* [TASK STATEMENT]: Your answer should be the lines below from the one with "ATOM 27 C CA . GLU" to the one with "ATOM 56 O O", both included, given again exactly and with nothing added.

* [ENTRIES SUPPLIED]:
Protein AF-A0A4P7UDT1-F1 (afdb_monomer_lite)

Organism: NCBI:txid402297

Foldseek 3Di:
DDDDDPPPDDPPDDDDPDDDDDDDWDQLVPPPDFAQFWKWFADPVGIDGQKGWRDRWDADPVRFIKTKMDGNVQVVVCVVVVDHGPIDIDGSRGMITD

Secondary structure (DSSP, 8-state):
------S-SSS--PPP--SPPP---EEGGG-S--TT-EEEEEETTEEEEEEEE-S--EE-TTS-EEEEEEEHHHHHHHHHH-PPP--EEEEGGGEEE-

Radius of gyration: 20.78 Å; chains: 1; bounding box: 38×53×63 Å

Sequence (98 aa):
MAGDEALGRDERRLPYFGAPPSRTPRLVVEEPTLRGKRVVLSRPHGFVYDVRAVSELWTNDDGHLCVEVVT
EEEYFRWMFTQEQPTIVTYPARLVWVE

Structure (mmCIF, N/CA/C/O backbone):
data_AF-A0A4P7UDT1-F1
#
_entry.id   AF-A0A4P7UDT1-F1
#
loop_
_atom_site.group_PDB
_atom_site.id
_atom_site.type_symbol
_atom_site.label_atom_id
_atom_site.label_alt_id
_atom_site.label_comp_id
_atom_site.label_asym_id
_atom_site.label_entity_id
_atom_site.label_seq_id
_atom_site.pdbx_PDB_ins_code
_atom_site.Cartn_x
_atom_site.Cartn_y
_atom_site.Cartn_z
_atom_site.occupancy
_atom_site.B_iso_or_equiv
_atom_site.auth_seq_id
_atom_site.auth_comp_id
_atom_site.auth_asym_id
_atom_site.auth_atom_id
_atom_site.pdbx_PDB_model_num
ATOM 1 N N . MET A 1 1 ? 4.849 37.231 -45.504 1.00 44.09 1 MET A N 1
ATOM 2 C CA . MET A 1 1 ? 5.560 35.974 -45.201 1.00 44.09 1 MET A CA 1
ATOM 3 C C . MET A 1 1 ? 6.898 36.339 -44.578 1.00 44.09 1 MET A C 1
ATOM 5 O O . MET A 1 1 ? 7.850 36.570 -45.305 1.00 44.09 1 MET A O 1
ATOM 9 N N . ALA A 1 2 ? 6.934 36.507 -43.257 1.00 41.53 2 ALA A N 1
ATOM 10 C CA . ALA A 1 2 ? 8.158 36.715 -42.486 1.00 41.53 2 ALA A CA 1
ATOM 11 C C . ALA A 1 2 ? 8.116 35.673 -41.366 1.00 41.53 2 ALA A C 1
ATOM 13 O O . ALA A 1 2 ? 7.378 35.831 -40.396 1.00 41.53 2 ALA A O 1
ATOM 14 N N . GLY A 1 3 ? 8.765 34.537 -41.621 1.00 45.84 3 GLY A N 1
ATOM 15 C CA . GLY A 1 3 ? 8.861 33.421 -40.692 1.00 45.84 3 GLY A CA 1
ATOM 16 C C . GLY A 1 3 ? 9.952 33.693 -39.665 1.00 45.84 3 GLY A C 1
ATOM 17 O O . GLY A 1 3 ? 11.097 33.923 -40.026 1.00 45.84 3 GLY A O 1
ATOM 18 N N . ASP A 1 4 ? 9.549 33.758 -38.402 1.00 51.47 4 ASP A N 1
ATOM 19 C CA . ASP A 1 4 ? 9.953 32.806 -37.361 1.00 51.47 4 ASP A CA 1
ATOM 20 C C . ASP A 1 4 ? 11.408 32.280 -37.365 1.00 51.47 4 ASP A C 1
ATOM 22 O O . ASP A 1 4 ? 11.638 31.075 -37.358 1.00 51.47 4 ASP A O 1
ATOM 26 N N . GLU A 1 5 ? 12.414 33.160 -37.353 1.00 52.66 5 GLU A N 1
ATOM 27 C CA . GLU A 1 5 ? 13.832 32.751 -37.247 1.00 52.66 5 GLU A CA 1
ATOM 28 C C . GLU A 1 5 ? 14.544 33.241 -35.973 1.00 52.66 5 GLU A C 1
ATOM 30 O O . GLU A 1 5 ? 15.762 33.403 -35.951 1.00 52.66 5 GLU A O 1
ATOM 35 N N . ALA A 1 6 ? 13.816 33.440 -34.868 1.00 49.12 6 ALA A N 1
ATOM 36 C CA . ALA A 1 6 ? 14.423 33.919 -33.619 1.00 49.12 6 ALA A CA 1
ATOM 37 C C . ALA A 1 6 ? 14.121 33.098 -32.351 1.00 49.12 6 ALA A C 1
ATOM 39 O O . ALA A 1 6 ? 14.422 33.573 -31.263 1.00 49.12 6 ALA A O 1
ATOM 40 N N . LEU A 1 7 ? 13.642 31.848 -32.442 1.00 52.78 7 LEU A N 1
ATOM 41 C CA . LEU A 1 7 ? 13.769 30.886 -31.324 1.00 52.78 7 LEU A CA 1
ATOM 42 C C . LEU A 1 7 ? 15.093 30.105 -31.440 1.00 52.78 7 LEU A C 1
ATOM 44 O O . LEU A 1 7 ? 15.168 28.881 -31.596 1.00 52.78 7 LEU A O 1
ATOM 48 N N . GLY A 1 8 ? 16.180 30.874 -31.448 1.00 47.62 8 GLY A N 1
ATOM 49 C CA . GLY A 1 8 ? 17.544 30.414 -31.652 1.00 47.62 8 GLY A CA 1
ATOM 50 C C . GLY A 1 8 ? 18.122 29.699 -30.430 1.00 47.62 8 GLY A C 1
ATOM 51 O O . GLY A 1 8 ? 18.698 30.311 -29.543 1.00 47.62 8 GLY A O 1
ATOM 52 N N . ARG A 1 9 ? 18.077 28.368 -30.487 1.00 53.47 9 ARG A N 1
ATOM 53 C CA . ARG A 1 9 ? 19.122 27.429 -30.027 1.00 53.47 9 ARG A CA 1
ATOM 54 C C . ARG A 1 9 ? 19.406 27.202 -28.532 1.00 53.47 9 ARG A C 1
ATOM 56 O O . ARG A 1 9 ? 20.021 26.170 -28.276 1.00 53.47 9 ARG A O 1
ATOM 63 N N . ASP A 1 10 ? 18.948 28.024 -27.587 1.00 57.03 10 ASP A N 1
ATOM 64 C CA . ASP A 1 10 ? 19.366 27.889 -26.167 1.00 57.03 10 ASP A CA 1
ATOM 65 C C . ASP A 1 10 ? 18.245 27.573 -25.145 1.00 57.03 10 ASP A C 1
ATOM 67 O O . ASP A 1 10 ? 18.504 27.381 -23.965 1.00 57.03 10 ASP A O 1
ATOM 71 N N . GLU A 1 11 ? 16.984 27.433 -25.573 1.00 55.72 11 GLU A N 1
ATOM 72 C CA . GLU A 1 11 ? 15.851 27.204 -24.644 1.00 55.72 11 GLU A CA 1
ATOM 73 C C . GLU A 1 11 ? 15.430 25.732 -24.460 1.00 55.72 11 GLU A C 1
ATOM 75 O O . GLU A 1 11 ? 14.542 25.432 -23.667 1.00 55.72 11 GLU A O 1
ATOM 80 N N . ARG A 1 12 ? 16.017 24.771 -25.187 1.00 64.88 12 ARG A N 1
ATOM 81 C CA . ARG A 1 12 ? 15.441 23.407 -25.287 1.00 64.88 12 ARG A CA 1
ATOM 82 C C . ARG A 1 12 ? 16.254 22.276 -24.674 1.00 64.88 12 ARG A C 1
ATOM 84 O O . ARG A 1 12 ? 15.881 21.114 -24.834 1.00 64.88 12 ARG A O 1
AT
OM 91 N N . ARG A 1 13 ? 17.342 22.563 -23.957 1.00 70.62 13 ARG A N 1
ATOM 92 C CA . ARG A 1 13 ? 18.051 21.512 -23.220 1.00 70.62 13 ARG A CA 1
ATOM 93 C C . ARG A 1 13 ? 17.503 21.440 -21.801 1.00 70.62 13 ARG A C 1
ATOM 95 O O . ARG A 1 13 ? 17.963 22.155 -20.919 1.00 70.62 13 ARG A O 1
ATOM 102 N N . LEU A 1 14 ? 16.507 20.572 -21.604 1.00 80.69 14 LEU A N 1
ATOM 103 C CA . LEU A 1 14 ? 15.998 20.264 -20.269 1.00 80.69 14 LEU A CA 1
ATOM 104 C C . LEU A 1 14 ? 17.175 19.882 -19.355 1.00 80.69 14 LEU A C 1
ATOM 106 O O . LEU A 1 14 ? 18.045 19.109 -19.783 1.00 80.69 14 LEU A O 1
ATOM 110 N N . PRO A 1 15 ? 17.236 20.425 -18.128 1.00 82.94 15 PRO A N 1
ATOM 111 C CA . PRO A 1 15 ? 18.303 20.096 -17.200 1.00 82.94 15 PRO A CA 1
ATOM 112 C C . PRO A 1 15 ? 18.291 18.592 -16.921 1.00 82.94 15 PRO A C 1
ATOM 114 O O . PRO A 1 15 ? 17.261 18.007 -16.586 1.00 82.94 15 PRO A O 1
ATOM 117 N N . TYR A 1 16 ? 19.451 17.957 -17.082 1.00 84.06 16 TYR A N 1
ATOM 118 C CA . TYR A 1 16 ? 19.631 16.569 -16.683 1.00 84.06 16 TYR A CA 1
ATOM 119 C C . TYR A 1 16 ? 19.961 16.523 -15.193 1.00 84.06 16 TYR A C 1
...
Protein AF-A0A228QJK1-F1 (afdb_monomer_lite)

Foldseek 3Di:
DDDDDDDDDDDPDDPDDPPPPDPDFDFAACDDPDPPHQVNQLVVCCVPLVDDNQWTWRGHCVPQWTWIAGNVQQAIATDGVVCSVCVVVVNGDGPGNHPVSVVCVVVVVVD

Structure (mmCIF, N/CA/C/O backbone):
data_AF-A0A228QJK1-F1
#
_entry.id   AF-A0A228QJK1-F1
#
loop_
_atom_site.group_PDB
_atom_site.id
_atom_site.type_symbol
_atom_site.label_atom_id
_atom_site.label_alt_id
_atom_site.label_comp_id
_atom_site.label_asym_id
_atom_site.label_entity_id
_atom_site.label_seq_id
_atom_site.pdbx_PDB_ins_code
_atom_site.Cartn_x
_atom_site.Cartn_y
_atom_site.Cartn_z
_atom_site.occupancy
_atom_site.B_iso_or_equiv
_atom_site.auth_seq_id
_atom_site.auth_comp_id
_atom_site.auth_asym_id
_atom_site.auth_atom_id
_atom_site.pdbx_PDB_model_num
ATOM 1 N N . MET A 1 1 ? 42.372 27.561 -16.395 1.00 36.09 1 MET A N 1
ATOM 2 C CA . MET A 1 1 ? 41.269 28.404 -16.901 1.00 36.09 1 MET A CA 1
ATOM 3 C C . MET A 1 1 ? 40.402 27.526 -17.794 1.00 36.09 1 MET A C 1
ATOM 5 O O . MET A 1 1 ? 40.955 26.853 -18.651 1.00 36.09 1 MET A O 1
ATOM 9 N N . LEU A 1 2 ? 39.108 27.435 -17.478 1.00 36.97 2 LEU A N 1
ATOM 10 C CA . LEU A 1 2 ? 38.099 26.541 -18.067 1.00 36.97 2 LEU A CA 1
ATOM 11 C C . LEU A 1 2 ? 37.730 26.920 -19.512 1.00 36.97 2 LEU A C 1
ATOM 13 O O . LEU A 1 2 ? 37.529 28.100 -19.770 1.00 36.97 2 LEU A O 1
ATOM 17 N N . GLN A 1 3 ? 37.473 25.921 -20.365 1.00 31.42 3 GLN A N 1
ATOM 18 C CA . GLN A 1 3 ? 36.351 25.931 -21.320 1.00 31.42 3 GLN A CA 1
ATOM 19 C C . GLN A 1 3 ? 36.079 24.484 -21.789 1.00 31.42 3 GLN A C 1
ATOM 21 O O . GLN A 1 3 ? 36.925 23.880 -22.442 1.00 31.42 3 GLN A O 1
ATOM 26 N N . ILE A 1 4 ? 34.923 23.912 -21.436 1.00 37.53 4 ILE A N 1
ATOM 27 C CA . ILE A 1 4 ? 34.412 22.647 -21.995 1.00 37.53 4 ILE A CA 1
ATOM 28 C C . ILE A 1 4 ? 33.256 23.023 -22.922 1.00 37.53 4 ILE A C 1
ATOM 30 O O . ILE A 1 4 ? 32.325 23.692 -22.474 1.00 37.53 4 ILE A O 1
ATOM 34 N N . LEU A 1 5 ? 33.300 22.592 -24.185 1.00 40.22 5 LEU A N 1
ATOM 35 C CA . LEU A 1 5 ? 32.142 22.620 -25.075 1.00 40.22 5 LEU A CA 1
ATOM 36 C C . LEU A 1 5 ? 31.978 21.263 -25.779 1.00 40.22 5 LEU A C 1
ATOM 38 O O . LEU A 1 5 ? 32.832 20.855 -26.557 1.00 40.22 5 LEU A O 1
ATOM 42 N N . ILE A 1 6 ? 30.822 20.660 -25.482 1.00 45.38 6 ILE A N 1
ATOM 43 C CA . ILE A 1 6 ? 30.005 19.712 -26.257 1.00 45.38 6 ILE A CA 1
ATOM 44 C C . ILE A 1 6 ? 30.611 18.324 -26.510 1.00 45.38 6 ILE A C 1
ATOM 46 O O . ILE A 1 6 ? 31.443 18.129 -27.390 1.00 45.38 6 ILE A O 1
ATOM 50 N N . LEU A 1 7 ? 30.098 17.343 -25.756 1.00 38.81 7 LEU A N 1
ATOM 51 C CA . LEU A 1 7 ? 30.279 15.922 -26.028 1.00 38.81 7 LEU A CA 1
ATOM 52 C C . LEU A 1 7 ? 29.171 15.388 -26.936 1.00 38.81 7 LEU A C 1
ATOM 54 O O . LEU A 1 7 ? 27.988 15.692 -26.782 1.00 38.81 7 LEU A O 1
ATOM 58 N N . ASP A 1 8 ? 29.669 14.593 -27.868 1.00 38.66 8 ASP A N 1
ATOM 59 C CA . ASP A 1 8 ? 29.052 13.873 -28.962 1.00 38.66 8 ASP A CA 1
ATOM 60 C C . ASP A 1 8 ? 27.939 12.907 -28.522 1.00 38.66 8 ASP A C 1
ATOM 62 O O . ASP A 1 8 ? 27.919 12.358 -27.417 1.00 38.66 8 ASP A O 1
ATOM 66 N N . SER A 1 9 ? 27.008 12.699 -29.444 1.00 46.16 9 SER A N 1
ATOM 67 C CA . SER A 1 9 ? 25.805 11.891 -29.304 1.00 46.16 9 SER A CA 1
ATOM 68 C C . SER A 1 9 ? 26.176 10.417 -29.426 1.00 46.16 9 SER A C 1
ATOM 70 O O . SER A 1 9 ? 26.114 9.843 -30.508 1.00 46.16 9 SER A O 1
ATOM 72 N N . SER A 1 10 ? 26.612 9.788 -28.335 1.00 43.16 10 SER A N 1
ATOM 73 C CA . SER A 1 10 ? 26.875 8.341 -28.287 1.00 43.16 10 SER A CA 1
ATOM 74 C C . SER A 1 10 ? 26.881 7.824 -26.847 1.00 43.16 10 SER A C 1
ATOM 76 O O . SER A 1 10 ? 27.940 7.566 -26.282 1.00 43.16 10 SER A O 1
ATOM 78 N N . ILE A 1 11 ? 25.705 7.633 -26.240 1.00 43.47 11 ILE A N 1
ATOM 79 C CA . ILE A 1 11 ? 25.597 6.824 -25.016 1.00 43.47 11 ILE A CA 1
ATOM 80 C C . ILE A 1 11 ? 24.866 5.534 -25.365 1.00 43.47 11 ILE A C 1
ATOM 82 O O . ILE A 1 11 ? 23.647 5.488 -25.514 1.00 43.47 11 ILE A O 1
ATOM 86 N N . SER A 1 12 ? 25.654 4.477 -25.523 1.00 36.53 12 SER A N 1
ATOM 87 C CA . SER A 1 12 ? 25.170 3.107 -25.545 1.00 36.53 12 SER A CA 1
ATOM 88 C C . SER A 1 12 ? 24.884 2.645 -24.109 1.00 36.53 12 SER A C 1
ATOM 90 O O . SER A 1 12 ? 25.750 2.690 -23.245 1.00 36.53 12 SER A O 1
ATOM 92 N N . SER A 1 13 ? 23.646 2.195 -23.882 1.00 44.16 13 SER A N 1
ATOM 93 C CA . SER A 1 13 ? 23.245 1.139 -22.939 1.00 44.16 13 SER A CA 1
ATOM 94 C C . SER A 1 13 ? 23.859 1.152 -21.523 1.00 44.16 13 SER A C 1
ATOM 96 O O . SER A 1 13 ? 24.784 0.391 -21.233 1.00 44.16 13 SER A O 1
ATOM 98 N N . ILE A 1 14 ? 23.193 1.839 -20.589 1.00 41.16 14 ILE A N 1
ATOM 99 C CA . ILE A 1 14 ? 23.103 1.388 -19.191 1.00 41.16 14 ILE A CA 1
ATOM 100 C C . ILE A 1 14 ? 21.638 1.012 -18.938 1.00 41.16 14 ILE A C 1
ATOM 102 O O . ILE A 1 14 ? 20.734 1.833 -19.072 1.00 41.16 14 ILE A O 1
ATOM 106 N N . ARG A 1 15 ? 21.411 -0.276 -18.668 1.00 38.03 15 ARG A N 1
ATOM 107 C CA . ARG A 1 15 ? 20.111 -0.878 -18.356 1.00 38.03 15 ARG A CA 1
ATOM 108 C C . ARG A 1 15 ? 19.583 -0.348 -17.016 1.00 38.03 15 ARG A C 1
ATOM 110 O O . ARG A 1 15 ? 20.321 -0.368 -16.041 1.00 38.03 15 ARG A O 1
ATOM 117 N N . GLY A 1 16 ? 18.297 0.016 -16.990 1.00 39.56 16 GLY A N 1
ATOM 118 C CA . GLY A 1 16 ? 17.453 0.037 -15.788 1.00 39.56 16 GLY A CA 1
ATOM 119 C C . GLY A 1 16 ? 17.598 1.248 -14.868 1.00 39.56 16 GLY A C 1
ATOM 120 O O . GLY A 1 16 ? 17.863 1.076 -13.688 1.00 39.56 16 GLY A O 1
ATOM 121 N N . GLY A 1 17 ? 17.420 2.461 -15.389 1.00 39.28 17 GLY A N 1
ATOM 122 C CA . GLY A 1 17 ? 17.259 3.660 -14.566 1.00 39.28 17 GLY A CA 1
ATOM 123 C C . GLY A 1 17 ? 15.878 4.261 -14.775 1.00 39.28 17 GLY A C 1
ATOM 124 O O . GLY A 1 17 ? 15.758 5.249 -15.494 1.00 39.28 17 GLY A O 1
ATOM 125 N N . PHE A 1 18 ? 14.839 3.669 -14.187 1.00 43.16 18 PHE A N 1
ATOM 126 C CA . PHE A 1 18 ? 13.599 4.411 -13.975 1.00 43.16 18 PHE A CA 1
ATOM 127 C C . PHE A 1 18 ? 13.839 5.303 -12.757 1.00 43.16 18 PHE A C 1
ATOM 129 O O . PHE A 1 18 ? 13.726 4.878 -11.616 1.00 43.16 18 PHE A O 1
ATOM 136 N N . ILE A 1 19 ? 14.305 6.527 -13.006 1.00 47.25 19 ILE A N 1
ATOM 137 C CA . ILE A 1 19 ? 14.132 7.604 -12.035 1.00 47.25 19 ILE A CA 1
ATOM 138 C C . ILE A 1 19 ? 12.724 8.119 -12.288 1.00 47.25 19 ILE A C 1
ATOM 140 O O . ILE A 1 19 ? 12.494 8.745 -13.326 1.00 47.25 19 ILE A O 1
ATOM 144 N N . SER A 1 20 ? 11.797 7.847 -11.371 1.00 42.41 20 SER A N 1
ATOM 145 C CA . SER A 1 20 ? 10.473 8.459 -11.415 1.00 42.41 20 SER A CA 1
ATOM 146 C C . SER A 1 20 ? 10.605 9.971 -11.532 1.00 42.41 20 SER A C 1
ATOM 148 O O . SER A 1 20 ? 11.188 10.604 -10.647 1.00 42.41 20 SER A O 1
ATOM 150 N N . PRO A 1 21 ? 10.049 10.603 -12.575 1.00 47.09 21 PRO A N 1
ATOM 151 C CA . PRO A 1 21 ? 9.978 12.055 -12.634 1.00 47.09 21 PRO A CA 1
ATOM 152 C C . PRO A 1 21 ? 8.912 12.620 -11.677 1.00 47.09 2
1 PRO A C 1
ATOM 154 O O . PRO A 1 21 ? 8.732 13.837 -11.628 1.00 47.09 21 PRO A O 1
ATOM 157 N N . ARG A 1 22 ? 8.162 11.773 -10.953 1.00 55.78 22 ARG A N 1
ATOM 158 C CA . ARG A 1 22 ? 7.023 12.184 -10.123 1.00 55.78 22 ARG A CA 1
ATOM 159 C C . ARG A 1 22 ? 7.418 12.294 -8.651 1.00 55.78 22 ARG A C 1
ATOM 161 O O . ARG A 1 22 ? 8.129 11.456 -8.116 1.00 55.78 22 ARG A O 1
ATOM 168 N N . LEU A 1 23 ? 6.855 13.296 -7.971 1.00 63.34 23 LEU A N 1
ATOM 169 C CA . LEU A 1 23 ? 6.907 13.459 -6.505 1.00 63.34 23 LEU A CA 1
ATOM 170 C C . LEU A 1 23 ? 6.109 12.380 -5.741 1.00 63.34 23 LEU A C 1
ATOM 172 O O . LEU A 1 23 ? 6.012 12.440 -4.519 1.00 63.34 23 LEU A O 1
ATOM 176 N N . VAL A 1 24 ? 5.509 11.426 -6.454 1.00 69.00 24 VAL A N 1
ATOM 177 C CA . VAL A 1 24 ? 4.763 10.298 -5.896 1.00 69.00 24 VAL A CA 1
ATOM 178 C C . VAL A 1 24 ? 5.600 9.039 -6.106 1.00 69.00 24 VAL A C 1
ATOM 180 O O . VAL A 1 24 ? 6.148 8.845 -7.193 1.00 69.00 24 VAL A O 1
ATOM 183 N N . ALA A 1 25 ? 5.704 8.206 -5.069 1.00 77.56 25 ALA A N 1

* [RESPONSE TO THE EXERCISE]:
ATOM 27 C CA . GLU A 1 5 ? 13.832 32.751 -37.247 1.00 52.66 5 GLU A CA 1
ATOM 28 C C . GLU A 1 5 ? 14.544 33.241 -35.973 1.00 52.66 5 GLU A C 1
ATOM 30 O O . GLU A 1 5 ? 15.762 33.403 -35.951 1.00 52.66 5 GLU A O 1
ATOM 35 N N . ALA A 1 6 ? 13.816 33.440 -34.868 1.00 49.12 6 ALA A N 1
ATOM 36 C CA . ALA A 1 6 ? 14.423 33.919 -33.619 1.00 49.12 6 ALA A CA 1
ATOM 37 C C . ALA A 1 6 ? 14.121 33.098 -32.351 1.00 49.12 6 ALA A C 1
ATOM 39 O O . ALA A 1 6 ? 14.422 33.573 -31.263 1.00 49.12 6 ALA A O 1
ATOM 40 N N . LEU A 1 7 ? 13.642 31.848 -32.442 1.00 52.78 7 LEU A N 1
ATOM 41 C CA . LEU A 1 7 ? 13.769 30.886 -31.324 1.00 52.78 7 LEU A CA 1
ATOM 42 C C . LEU A 1 7 ? 15.093 30.105 -31.440 1.00 52.78 7 LEU A C 1
ATOM 44 O O . LEU A 1 7 ? 15.168 28.881 -31.596 1.00 52.78 7 LEU A O 1
ATOM 48 N N . GLY A 1 8 ? 16.180 30.874 -31.448 1.00 47.62 8 GLY A N 1
ATOM 49 C CA . GLY A 1 8 ? 17.544 30.414 -31.652 1.00 47.62 8 GLY A CA 1
ATOM 50 C C . GLY A 1 8 ? 18.122 29.699 -30.430 1.00 47.62 8 GLY A C 1
ATOM 51 O O . GLY A 1 8 ? 18.698 30.311 -29.543 1.00 47.62 8 GLY A O 1
ATOM 52 N N . ARG A 1 9 ? 18.077 28.368 -30.487 1.00 53.47 9 ARG A N 1
ATOM 53 C CA . ARG A 1 9 ? 19.122 27.429 -30.027 1.00 53.47 9 ARG A CA 1
ATOM 54 C C . ARG A 1 9 ? 19.406 27.202 -28.532 1.00 53.47 9 ARG A C 1
ATOM 56 O O . ARG A 1 9 ? 20.021 26.170 -28.276 1.00 53.47 9 ARG A O 1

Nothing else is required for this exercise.